Thread: what do you do to avoid loading large dataset again and again

  1. #1
    Registered User
    Join Date
    Dec 2008
    Posts
    48

    what do you do to avoid loading large dataset again and again

    hey, there,

    At beginning of my code , I first read a large data file and then do analysis of the dataset. I never change the dataset. The datafile is large, >=300M. I frequently change the analysis part and run test. Everytime I need to load the large datafile again, which has been unbearable.

    In Matlab, I can read the datafile at beginning of the session, and then do all kinds of analysis without need to reload the data. So I am thinking of establishing a separate process which reads the datafile, and stay there all day responding to data request from my analysis routine. but I am not sure how to do it in C++. or maybe there is a better method.

    please kindly share with me how you cope with this situation. Thanks.

    Michael

  2. #2
    Kernel hacker
    Join Date
    Jul 2007
    Location
    Farncombe, Surrey, England
    Posts
    15,677
    How are you reading the file? How long does it take? My guess would be that reading the file is much less of a problem than your METHOD of reading the file (or some other processing that is part of reading the file). It shouldn't take very long to read 300MB of data is you do it in relatively large blocks.

    --
    Mats
    Compilers can produce warnings - make the compiler programmers happy: Use them!
    Please don't PM me for help - and no, I don't do help over instant messengers.

  3. #3
    The larch
    Join Date
    May 2006
    Posts
    3,573
    Run the tests with a smaller data set? (I assume you are testing changes to the program and it's not normal usage of the program to rewrite and recompile it...)
    I might be wrong.

    Thank you, anon. You sure know how to recognize different types of trees from quite a long way away.
    Quoted more than 1000 times (I hope).

  4. #4
    Registered User
    Join Date
    Nov 2006
    Posts
    519
    Quote Originally Posted by matsp View Post
    It shouldn't take very long to read 300MB of data is you do it in relatively large blocks. Mats
    Some times this is not possible so easily, for example if you recreate object sets using some serialization library.
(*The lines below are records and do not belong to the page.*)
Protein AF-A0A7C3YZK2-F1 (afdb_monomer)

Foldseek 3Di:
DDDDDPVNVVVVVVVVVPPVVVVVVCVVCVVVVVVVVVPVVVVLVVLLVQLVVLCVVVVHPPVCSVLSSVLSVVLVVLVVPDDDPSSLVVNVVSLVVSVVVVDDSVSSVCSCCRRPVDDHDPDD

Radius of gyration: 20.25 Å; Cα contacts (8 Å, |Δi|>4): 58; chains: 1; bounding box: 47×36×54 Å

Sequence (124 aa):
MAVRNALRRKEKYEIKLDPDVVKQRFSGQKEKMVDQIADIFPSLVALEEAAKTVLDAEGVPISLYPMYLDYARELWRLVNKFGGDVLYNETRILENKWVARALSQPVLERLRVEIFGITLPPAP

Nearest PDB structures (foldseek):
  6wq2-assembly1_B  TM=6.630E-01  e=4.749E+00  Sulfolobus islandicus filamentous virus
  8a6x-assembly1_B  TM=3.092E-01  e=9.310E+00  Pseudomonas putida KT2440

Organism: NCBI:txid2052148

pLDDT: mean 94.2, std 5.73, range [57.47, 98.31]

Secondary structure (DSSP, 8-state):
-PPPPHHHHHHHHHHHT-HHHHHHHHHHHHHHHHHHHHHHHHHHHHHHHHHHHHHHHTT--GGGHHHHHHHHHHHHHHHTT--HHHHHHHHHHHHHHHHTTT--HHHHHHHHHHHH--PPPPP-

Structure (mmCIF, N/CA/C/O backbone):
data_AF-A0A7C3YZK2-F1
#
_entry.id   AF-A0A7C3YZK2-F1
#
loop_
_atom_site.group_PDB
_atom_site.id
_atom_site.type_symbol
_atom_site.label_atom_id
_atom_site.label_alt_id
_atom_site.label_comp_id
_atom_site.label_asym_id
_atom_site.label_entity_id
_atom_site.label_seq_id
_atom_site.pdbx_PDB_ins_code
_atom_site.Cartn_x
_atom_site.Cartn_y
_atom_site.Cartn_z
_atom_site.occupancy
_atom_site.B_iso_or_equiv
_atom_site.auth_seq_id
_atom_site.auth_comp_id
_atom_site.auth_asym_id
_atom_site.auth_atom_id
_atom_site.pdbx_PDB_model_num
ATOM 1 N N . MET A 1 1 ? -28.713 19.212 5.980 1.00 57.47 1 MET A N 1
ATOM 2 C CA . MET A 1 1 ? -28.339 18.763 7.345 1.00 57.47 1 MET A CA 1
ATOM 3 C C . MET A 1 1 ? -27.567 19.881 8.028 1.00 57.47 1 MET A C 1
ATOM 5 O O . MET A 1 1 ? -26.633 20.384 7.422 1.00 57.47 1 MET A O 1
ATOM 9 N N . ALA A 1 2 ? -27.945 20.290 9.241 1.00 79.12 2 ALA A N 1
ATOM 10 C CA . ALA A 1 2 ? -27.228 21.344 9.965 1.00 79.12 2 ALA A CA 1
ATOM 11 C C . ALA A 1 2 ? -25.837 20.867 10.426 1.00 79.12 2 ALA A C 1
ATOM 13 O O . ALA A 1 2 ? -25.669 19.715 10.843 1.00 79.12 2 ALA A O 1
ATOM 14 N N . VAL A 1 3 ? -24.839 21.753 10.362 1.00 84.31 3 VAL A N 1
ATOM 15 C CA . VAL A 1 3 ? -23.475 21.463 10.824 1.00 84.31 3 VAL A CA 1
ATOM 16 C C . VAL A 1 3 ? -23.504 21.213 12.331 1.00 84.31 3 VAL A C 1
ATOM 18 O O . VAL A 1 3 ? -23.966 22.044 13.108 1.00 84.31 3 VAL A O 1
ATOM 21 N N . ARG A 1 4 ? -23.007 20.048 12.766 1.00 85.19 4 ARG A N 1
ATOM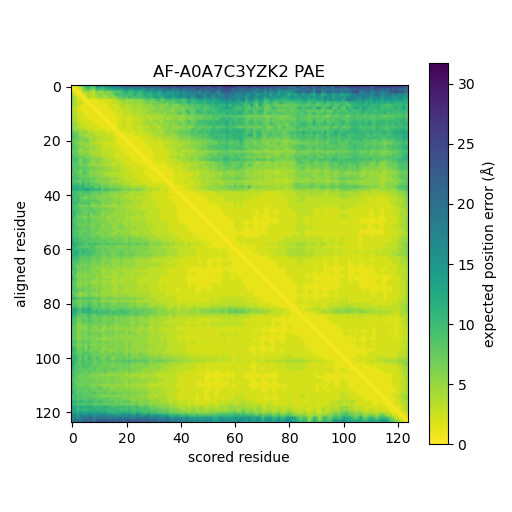 22 C CA . ARG A 1 4 ? -22.922 19.719 14.198 1.00 85.19 4 ARG A CA 1
ATOM 23 C C . ARG A 1 4 ? -21.948 20.671 14.892 1.00 85.19 4 ARG A C 1
ATOM 25 O O . ARG A 1 4 ? -20.792 20.739 14.461 1.00 85.19 4 ARG A O 1
ATOM 32 N N . ASN A 1 5 ? -22.398 21.326 15.965 1.00 92.31 5 ASN A N 1
ATOM 33 C CA . ASN A 1 5 ? -21.565 22.229 16.762 1.00 92.31 5 ASN A CA 1
ATOM 34 C C . ASN A 1 5 ? -20.423 21.480 17.479 1.00 92.31 5 ASN A C 1
ATOM 36 O O . ASN A 1 5 ? -20.429 20.250 17.584 1.00 92.31 5 ASN A O 1
ATOM 40 N N . ALA A 1 6 ? -19.443 22.240 17.970 1.00 93.00 6 ALA A N 1
ATOM 41 C CA . ALA A 1 6 ? -18.251 21.701 18.618 1.00 93.00 6 ALA A CA 1
ATOM 42 C C . ALA A 1 6 ? -18.558 20.896 19.896 1.00 93.00 6 ALA A C 1
ATOM 44 O O . ALA A 1 6 ? -18.018 19.803 20.059 1.00 93.00 6 ALA A O 1
ATOM 45 N N . LEU A 1 7 ? -19.464 21.375 20.755 1.00 92.75 7 LEU A N 1
ATOM 46 C CA . LEU A 1 7 ? -19.829 20.704 22.012 1.00 92.75 7 LEU A CA 1
ATOM 47 C C . LEU A 1 7 ? -20.401 19.306 21.764 1.00 92.75 7 LEU A C 1
ATOM 49 O O . LEU A 1 7 ? -19.890 18.320 22.285 1.00 92.75 7 LEU A O 1
ATOM 53 N N . ARG A 1 8 ? -21.353 19.193 20.835 1.00 91.12 8 ARG A N 1
ATOM 54 C CA . ARG A 1 8 ? -21.950 17.908 20.459 1.00 91.12 8 ARG A CA 1
ATOM 55 C C . ARG A 1 8 ? -20.929 16.935 19.861 1.00 91.12 8 ARG A C 1
ATOM 57 O O . ARG A 1 8 ? -21.116 15.720 19.925 1.00 91.12 8 ARG A O 1
ATOM 64 N N . ARG A 1 9 ? -19.870 17.440 19.216 1.00 92.56 9 ARG A N 1
ATOM 65 C CA . ARG A 1 9 ? -18.764 16.603 18.719 1.00 92.56 9 ARG A CA 1
ATOM 66 C C . ARG A 1 9 ? -17.885 16.109 19.869 1.00 92.56 9 ARG A C 1
ATOM 68 O O . ARG A 1 9 ? -17.536 14.932 19.851 1.00 92.56 9 ARG A O 1
ATOM 75 N N . LYS A 1 10 ? -17.580 16.973 20.847 1.00 94.88 10 LYS A N 1
ATOM 76 C CA . LYS A 1 10 ? -16.807 16.640 22.053 1.00 94.88 10 LYS A CA 1
ATOM 77 C C . LYS A 1 10 ? -17.516 15.581 22.899 1.00 94.88 10 LYS A C 1
ATOM 79 O O . LYS A 1 10 ? -16.934 14.534 23.143 1.00 94.88 10 LYS A O 1
ATOM 84 N N . GLU A 1 11 ? -18.782 15.794 23.247 1.00 93.31 11 GLU A N 1
ATOM 85 C CA . GLU A 1 11 ? -19.572 14.850 24.060 1.00 93.31 11 GLU A CA 1
ATOM 86 C C . GLU A 1 11 ? -19.644 13.465 23.402 1.00 93.31 11 GLU A C 1
ATOM 88 O O . GLU A 1 11 ? -19.416 12.432 24.026 1.00 93.31 11 GLU A O 1
ATOM 93 N N . LYS A 1 12 ? -19.880 13.425 22.083 1.00 91.69 12 LYS A N 1
ATOM 94 C CA . LYS A 1 12 ? -19.846 12.165 21.328 1.00 91.69 12 LYS A CA 1
ATOM 95 C C . LYS A 1 12 ? -18.470 11.509 21.303 1.00 91.69 12 LYS A C 1
ATOM 97 O O . LYS A 1 12 ? -18.406 10.305 21.069 1.00 91.69 12 LYS A O 1
ATOM 102 N N . TYR A 1 13 ? -17.393 12.278 21.420 1.00 91.94 13 TYR A N 1
ATOM 103 C CA . TYR A 1 13 ? -16.041 11.740 21.469 1.00 91.94 13 TYR A CA 1
ATOM 104 C C . TYR A 1 13 ? -15.745 11.139 22.846 1.00 91.94 13 TYR A C 1
ATOM 106 O O . TYR A 1 13 ? -15.268 10.013 22.899 1.00 91.94 13 TYR A O 1
ATOM 114 N N . GLU A 1 14 ? -16.128 11.814 23.932 1.00 92.81 14 GLU A N 1
ATOM 115 C CA . GLU A 1 14 ? -15.995 11.300 25.304 1.00 92.81 14 GLU A CA 1
ATOM 116 C C . GLU A 1 14 ? -16.708 9.952 25.475 1.00 92.81 14 GLU A C 1
ATOM 118 O O . GLU A 1 14 ? -16.098 8.992 25.932 1.00 92.81 14 GLU A O 1
ATOM 123 N N . ILE A 1 15 ? -17.943 9.824 24.975 1.00 90.56 15 ILE A N 1
ATOM 124 C CA . ILE A 1 15 ? -18.709 8.563 25.029 1.00 90.56 15 ILE A CA 1
ATOM 125 C C . ILE A 1 15 ? -18.005 7.410 24.286 1.00 90.56 15 ILE A C 1
ATOM 127 O O . ILE A 1 15 ? -18.166 6.246 24.641 1.00 90.56 15 ILE A O 1
ATOM 131 N N . LYS A 1 16 ? -17.225 7.694 23.232 1.00 87.38 16 LYS A N 1
ATOM 132 C CA . LYS A 1 16 ? -16.485 6.643 22.504 1.00 87.38 16 LYS A CA 1
ATOM 133 C C . LYS A 1 16 ? -15.299 6.098 23.294 1.00 87.38 16 LYS A C 1
ATOM 135 O O . LYS A 1 16 ? -14.839 5.010 22.960 1.00 87.38 16 LYS A O 1
ATOM 140 N N . LEU A 1 17 ? -14.789 6.868 24.253 1.00 92.38 17 LEU A N 1
ATOM 141 C CA . LEU A 1 17 ? -13.579 6.565 25.012 1.00 92.38 17 LEU A CA 1
ATOM 142 C C . LEU A 1 17 ? -13.868 5.939 26.379 1.00 92.38 17 LEU A C 1
ATOM 144 O O . LEU A 1 17 ? -12.957 5.839 27.195 1.00 92.38 17 LEU A O 1
ATOM 148 N N . ASP A 1 18 ? -15.103 5.498 26.620 1.00 92.31 18 ASP A N 1
ATOM 149 C CA . ASP A 1 18 ? -15.433 4.678 27.782 1.00 92.31 18 ASP A CA 1
ATOM 150 C C . ASP A 1 18 ? -14.541 3.412 27.804 1.00 92.31 18 ASP A C 1
ATOM 152 O O . ASP A 1 18 ? -14.614 2.601 26.869 1.00 92.31 18 ASP A O 1
ATOM 156 N N . PRO A 1 19 ? -13.674 3.237 28.823 1.00 92.50 19 PRO A N 1
ATOM 157 C CA . PRO A 1 19 ? -12.688 2.158 28.840 1.00 92.50 19 PRO A CA 1
ATOM 158 C C . PRO A 1 19 ? -13.304 0.757 28.810 1.00 92.50 19 PRO A C 1
ATOM 160 O O . PRO A 1 19 ? -12.748 -0.144 28.173 1.00 92.50 19 PRO A O 1
ATOM 163 N N . ASP A 1 20 ? -14.454 0.571 29.460 1.00 93.31 20 ASP A N 1
ATOM 164 C CA . ASP A 1 20 ? -15.113 -0.728 29.567 1.00 93.31 20 ASP A CA 1
ATOM 165 C C . ASP A 1 20 ? -15.743 -1.116 28.230 1.00 93.31 20 ASP A C 1
ATOM 167 O O . ASP A 1 20 ? -15.550 -2.233 27.736 1.00 93.31 20 ASP A O 1
ATOM 171 N N . VAL A 1 21 ? -16.407 -0.159 27.575 1.00 89.56 21 VAL A N 1
ATOM 172 C CA . VAL A 1 21 ? -16.977 -0.352 26.234 1.00 89.56 21 VAL A CA 1
ATOM 173 C C . VAL A 1 21 ? -15.878 -0.603 25.202 1.00 89.56 21 VAL A C 1
ATOM 175 O O . VAL A 1 21 ? -16.030 -1.465 24.330 1.00 89.56 21 VAL A O 1
ATOM 178 N N . VAL A 1 22 ? -14.765 0.131 25.283 1.00 92.69 22 VAL A N 1
ATOM 179 C CA . VAL A 1 22 ? -13.607 -0.065 24.402 1.00 92.69 22 VAL A CA 1
ATOM 180 C C . VAL A 1 22 ? -13.058 -1.478 24.576 1.00 92.69 22 VAL A C 1
ATOM 182 O O . VAL A 1 22 ? -12.982 -2.221 23.594 1.00 92.69 22 VAL A O 1
ATOM 185 N N . LYS A 1 23 ? -12.752 -1.890 25.812 1.00 94.75 23 LYS A N 1
ATOM 186 C CA . LYS A 1 23 ? -12.239 -3.234 26.107 1.00 94.75 23 LYS A CA 1
ATOM 187 C C . LYS A 1 23 ? -13.168 -4.314 25.562 1.00 94.75 23 LYS A C 1
ATOM 189 O O . LYS A 1 23 ? -12.712 -5.190 24.831 1.00 94.75 23 LYS A O 1
ATOM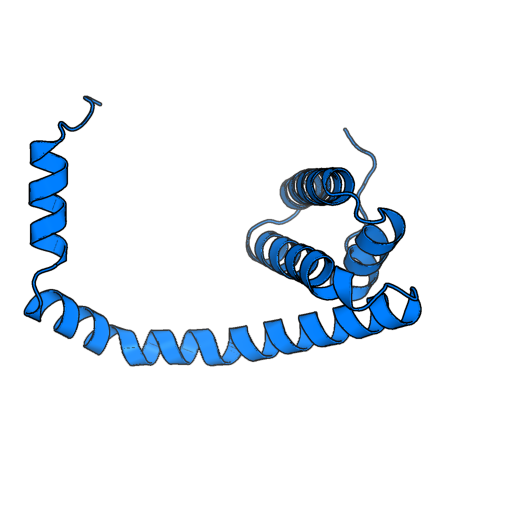 194 N N . GLN A 1 24 ? -14.465 -4.224 25.855 1.00 94.69 24 GLN A N 1
ATOM 195 C CA . GLN A 1 24 ? -15.452 -5.206 25.411 1.00 94.69 24 GLN A CA 1
ATOM 196 C C . GLN A 1 24 ? -15.481 -5.345 23.881 1.00 94.69 24 GLN A C 1
ATOM 198 O O . GLN A 1 24 ? -15.487 -6.461 23.360 1.00 94.69 24 GLN A O 1
ATOM 203 N N . ARG A 1 25 ? -15.464 -4.224 23.147 1.00 91.88 25 ARG A N 1
A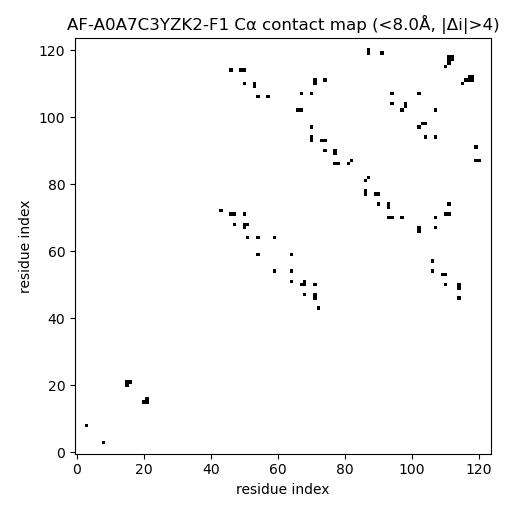TOM 204 C CA . ARG A 1 25 ? -15.490 -4.231 21.675 1.00 91.88 25 ARG A CA 1
ATOM 205 C C . ARG A 1 25 ? -14.231 -4.841 21.071 1.00 91.88 25 ARG A C 1
ATOM 207 O O . ARG A 1 25 ? -14.347 -5.662 20.165 1.00 91.88 25 ARG A O 1
ATOM 214 N N . PHE A 1 26 ? -13.053 -4.467 21.571 1.00 93.81 26 PHE A N 1
ATOM 215 C CA . PHE A 1 26 ? -11.790 -5.023 21.083 1.00 93.81 26 PHE A CA 1
ATOM 216 C C . PHE A 1 26 ? -11.677 -6.514 21.396 1.00 93.81 26 PHE A C 1
ATOM 218 O O . PHE A 1 26 ? -11.329 -7.293 20.513 1.00 93.81 26 PHE A O 1
ATOM 225 N N . SER A 1 27 ? -12.037 -6.936 22.612 1.00 94.50 27 SER A N 1
ATOM 226 C CA . SER A 1 27 ? -12.048 -8.355 22.976 1.00 94.50 27 SER A CA 1
ATOM 227 C C . SER A 1 27 ? -12.971 -9.174 22.071 1.00 94.50 27 SER A C 1
ATOM 229 O O . SER A 1 27 ? -12.572 -10.245 21.630 1.00 94.50 27 SER A O 1
ATOM 231 N N . GLY A 1 28 ? -14.158 -8.657 21.736 1.00 94.50 28 GLY A N 1
ATOM 232 C CA . GLY A 1 28 ? -15.108 -9.348 20.857 1.00 94.50 28 GLY A CA 1
ATOM 233 C C . GLY A 1 28 ? -14.715 -9.395 19.374 1.00 94.50 28 GLY A C 1
ATOM 234 O O . GLY A 1 28 ? -15.260 -10.209 18.634 1.00 94.50 28 GLY A O 1
ATOM 235 N N . GLN A 1 29 ? -13.798 -8.535 18.917 1.00 94.75 29 GLN A N 1
ATOM 236 C CA . GLN A 1 29 ? -13.353 -8.494 17.515 1.00 94.75 29 GLN A CA 1
ATOM 237 C C . GLN A 1 29 ? -11.957 -9.077 17.296 1.00 94.75 29 GLN A C 1
ATOM 239 O O . GLN A 1 29 ? -11.598 -9.333 16.150 1.00 94.75 29 GLN A O 1
ATOM 244 N N . LYS A 1 30 ? -11.184 -9.303 18.366 1.00 94.00 30 LYS A N 1
ATOM 245 C CA . LYS A 1 30 ? -9.768 -9.682 18.291 1.00 94.00 30 LYS A CA 1
ATOM 246 C C . LYS A 1 30 ? -9.507 -10.846 17.334 1.00 94.00 30 LYS A C 1
ATOM 248 O O . LYS A 1 30 ? -8.626 -10.725 16.497 1.00 94.00 30 LYS A O 1
ATOM 253 N N . GLU A 1 31 ? -10.257 -11.937 17.460 1.00 94.25 31 GLU A N 1
ATOM 254 C CA . GLU A 1 31 ? -10.088 -13.136 16.625 1.00 94.25 31 GLU A CA 1
ATOM 255 C C . GLU A 1 31 ? -10.265 -12.800 15.140 1.00 94.25 31 GLU A C 1
ATOM 257 O O . GLU A 1 31 ? -9.323 -12.921 14.367 1.00 94.25 31 GLU A O 1
ATOM 262 N N . LYS A 1 32 ? -11.396 -12.181 14.780 1.00 92.75 32 LYS A N 1
ATOM 263 C CA . LYS A 1 32 ? -11.666 -11.734 13.405 1.00 92.75 32 LYS A CA 1
ATOM 264 C C . LYS A 1 32 ? -10.608 -10.772 12.862 1.00 92.75 32 LYS A C 1
ATOM 266 O O . LYS A 1 32 ? -10.296 -10.823 11.679 1.00 92.75 32 LYS A O 1
ATOM 271 N N . MET A 1 33 ? -10.082 -9.872 13.697 1.00 92.00 33 MET A N 1
ATOM 272 C CA . MET A 1 33 ? -9.024 -8.942 13.288 1.00 92.00 33 MET A CA 1
ATOM 273 C C . MET A 1 33 ? -7.714 -9.673 12.975 1.00 92.00 33 MET A C 1
ATOM 275 O O . MET A 1 33 ? -7.031 -9.303 12.025 1.00 92.00 33 MET A O 1
ATOM 279 N N . VAL A 1 34 ? -7.361 -10.689 13.768 1.00 94.00 34 VAL A N 1
ATOM 280 C CA . VAL A 1 34 ? -6.166 -11.514 13.539 1.00 94.00 34 VAL A CA 1
ATOM 281 C C . VAL A 1 34 ? -6.341 -12.360 12.281 1.00 94.00 34 VAL A C 1
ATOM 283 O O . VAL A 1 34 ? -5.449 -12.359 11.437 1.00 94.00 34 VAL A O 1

    Once I used boost::interprocess to hold the data set inside a designated process. The real reason though was to allow data processing by several processes without the need to load the data into every single process. But of course your problem was solved too. Depending an your kind of data this method can be more or less tricky. For tree structures for example you have to take care converting pointers and precisely manage memory layout inside your processes. But boost also has a bit support for that

  5. #5
    Kernel hacker
    Join Date
    Jul 2007
    Location
    Farncombe, Surrey, England
    Posts
    15,677
    Quote Originally Posted by pheres View Post
    Some times this is not possible so easily, for example if you recreate object sets using some serialization library.
    True. But on the other hand, if the reason for it taking quite some time is that it's going through a serialization interface or some such, then perhaps that in itself is a bad design. All design decisions have to be measured on a compromise between performance, stability/robustness, ease of implementation and ability to extend/future proof. Which is most important depends on the circumstances - but if the serialization protocol requires an inordinate amount of time compared to a more direct appraoch, and the file is normally very large, then perhaps using a more direct approach is the right way to go.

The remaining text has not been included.